Of the lines in the data below, write out exactly those from the one holding "ATOM 53 N N" through the one holding "ATOM 88 C C", both included.

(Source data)
⁂

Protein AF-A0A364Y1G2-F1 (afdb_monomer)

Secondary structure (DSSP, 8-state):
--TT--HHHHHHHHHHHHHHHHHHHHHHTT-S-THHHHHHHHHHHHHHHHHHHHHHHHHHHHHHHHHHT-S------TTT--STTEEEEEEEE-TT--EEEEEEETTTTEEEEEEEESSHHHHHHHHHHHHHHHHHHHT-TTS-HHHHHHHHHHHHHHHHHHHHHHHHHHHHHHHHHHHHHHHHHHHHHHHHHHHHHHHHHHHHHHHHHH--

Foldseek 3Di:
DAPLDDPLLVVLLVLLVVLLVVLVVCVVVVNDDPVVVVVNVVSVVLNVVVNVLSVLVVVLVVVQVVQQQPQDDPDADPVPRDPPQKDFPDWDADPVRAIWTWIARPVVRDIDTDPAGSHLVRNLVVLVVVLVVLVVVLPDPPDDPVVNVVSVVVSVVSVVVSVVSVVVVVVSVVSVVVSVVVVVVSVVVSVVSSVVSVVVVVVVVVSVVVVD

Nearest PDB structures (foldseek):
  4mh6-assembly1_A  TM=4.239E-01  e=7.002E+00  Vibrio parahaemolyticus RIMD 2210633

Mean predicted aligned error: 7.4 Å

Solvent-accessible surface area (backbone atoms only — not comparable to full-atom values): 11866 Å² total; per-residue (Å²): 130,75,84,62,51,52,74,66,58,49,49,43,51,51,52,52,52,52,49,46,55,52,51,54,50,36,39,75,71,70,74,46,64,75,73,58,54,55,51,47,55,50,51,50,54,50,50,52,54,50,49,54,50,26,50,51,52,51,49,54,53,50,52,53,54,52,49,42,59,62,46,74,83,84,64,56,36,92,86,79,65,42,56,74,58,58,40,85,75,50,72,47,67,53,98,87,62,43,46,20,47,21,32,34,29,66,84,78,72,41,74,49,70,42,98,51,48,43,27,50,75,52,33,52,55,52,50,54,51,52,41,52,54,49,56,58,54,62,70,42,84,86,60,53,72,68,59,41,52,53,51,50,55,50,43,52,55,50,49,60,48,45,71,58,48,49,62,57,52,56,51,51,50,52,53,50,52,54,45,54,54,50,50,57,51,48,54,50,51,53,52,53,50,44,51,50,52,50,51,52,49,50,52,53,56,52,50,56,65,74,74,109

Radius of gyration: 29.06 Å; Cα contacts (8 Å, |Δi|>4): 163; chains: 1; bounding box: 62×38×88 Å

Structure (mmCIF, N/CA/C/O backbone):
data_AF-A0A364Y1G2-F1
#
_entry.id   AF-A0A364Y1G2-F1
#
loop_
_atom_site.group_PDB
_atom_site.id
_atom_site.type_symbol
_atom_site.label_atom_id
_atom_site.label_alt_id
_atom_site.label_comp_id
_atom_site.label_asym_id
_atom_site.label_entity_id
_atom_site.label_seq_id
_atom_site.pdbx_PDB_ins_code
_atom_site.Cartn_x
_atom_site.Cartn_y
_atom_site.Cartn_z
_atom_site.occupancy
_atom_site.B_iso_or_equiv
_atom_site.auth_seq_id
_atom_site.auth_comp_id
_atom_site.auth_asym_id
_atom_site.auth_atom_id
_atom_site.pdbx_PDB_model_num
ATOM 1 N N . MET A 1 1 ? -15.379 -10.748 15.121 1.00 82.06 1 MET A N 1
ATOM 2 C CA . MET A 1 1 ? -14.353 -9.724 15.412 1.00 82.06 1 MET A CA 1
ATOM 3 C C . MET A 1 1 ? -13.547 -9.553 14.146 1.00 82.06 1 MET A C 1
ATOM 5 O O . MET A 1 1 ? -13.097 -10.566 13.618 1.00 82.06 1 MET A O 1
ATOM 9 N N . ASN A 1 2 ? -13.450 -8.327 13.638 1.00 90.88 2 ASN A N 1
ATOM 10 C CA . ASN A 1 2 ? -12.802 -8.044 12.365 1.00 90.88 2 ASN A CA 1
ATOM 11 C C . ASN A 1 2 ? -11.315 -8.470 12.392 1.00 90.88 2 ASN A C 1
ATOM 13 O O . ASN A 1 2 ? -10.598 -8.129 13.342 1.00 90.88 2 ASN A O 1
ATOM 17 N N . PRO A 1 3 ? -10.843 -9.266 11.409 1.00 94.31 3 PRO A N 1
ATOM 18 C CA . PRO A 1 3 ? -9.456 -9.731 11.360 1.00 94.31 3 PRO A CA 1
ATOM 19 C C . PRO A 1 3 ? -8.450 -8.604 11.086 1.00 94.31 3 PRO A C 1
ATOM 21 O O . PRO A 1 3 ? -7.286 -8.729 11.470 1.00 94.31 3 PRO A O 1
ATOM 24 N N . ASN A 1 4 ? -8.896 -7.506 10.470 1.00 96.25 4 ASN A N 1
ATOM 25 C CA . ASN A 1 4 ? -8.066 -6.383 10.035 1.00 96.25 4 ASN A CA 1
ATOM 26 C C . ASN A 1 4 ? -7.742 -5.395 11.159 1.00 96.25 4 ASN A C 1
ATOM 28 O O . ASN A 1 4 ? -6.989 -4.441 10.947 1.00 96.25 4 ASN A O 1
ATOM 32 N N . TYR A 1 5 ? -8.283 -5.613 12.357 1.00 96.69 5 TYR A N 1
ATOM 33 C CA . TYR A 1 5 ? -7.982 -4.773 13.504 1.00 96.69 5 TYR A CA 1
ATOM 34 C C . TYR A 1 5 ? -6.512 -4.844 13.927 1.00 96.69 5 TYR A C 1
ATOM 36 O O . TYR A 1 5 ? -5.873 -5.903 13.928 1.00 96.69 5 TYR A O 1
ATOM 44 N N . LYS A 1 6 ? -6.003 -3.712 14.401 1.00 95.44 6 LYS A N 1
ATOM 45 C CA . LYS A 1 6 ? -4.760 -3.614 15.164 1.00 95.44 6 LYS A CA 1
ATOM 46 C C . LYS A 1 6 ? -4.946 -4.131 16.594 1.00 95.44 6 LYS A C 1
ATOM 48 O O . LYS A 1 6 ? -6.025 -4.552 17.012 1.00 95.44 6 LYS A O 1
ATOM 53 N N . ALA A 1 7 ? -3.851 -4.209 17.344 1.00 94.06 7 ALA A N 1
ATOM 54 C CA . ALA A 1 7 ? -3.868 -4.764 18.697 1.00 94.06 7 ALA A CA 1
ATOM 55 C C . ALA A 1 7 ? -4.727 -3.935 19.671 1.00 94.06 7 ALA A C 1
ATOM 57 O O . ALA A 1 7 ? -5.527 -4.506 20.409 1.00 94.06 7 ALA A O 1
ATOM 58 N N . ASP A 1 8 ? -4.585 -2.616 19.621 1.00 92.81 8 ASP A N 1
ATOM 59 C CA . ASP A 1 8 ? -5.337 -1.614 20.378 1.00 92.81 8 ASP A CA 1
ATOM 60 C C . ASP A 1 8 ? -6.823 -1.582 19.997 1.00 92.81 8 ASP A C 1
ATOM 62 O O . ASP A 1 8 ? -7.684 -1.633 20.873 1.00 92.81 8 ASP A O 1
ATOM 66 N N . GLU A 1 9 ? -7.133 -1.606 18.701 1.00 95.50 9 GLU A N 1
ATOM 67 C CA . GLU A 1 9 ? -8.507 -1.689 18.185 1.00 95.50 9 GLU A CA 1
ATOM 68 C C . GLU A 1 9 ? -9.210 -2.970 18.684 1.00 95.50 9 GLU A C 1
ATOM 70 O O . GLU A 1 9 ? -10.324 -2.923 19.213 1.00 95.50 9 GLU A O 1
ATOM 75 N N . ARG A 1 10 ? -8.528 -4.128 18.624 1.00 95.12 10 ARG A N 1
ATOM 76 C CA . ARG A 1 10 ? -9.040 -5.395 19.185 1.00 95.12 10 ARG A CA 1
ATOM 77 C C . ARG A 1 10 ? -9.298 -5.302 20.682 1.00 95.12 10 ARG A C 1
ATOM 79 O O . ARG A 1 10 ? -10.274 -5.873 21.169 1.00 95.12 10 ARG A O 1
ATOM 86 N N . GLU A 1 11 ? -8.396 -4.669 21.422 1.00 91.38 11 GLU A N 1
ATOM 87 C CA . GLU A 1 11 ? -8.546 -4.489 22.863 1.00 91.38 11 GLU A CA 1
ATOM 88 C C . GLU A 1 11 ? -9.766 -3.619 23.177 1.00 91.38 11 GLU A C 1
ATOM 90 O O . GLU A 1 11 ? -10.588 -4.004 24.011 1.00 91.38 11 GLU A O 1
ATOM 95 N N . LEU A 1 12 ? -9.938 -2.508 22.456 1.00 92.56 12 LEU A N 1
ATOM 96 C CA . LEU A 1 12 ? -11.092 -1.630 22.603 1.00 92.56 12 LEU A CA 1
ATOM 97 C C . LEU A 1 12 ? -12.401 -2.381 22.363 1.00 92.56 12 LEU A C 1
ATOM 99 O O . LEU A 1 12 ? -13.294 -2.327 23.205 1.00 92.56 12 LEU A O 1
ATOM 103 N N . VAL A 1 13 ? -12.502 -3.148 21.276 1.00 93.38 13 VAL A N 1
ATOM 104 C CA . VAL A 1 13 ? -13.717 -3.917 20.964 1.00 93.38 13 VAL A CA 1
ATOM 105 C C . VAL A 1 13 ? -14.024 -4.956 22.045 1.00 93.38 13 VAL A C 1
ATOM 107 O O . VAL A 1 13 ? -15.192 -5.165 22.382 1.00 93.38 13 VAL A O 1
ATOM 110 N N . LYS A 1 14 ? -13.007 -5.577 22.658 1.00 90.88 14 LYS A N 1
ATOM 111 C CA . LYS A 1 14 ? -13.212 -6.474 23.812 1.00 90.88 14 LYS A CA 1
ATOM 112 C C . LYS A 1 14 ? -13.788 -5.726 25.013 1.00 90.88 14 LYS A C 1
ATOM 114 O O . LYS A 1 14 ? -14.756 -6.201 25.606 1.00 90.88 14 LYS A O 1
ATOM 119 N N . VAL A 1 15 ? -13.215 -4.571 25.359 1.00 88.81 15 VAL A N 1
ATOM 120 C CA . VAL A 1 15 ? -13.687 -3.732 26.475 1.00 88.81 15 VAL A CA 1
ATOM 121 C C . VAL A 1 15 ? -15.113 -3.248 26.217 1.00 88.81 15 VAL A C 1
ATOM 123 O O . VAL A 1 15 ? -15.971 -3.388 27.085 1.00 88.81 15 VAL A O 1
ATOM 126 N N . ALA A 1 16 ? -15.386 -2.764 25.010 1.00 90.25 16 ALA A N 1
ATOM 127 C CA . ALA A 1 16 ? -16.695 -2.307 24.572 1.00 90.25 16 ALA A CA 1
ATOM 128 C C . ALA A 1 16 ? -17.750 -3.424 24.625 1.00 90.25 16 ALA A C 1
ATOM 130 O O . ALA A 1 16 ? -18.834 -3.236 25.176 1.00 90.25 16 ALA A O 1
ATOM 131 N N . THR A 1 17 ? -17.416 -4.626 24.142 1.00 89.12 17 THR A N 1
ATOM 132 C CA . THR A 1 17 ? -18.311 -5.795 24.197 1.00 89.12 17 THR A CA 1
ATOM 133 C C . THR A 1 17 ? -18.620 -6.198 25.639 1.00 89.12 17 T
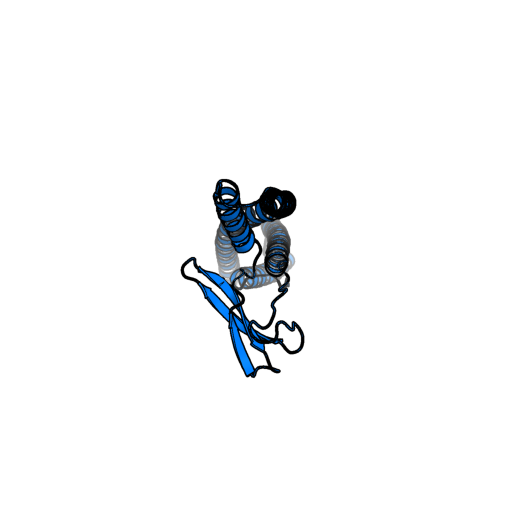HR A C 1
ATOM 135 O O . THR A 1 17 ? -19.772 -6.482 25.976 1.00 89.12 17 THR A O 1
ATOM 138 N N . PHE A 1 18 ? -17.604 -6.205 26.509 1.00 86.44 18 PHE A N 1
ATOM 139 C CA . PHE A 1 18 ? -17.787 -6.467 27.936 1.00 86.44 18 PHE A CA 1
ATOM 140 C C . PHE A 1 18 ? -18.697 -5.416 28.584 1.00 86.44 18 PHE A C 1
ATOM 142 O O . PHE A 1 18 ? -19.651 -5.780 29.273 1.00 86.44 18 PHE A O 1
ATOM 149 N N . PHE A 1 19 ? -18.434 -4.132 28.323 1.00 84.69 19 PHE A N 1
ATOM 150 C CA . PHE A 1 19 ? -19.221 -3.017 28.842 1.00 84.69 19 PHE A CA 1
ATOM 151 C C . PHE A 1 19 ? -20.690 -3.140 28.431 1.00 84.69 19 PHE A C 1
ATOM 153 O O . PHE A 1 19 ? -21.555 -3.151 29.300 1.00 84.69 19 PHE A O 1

⁂

# Expected answer
ATOM 53 N N . ALA A 1 7 ? -3.851 -4.209 17.344 1.00 94.06 7 ALA A N 1
ATOM 54 C CA . ALA A 1 7 ? -3.868 -4.764 18.697 1.00 94.06 7 ALA A CA 1
ATOM 55 C C . ALA A 1 7 ? -4.727 -3.935 19.671 1.00 94.06 7 ALA A C 1
ATOM 57 O O . ALA A 1 7 ? -5.527 -4.506 20.409 1.00 94.06 7 ALA A O 1
ATOM 58 N N . ASP A 1 8 ? -4.585 -2.616 19.621 1.00 92.81 8 ASP A N 1
ATOM 59 C CA . ASP A 1 8 ? -5.337 -1.614 20.378 1.00 92.81 8 ASP A CA 1
ATOM 60 C C . ASP A 1 8 ? -6.823 -1.582 19.997 1.00 92.81 8 ASP A C 1
ATOM 62 O O . ASP A 1 8 ? -7.684 -1.633 20.873 1.00 92.81 8 ASP A O 1
ATOM 66 N N . GLU A 1 9 ? -7.133 -1.606 18.701 1.00 95.50 9 GLU A N 1
ATOM 67 C CA . GLU A 1 9 ? -8.507 -1.689 18.185 1.00 95.50 9 GLU A CA 1
ATOM 68 C C . GLU A 1 9 ? -9.210 -2.970 18.684 1.00 95.50 9 GLU A C 1
ATOM 70 O O . GLU A 1 9 ? -10.324 -2.923 19.213 1.00 95.50 9 GLU A O 1
ATOM 75 N N . ARG A 1 10 ? -8.528 -4.128 18.624 1.00 95.12 10 ARG A N 1
ATOM 76 C CA . ARG A 1 10 ? -9.040 -5.395 19.185 1.00 95.12 10 ARG A CA 1
ATOM 77 C C . ARG A 1 10 ? -9.298 -5.302 20.682 1.00 95.12 10 ARG A C 1
ATOM 79 O O . ARG A 1 10 ? -10.274 -5.873 21.169 1.00 95.12 10 ARG A O 1
ATOM 86 N N . GLU A 1 11 ? -8.396 -4.669 21.422 1.00 91.38 11 GLU A N 1
ATOM 87 C CA . GLU A 1 11 ? -8.546 -4.489 22.863 1.00 91.38 11 GLU A CA 1
ATOM 88 C C . GLU A 1 11 ? -9.766 -3.619 23.177 1.00 91.38 11 GLU A C 1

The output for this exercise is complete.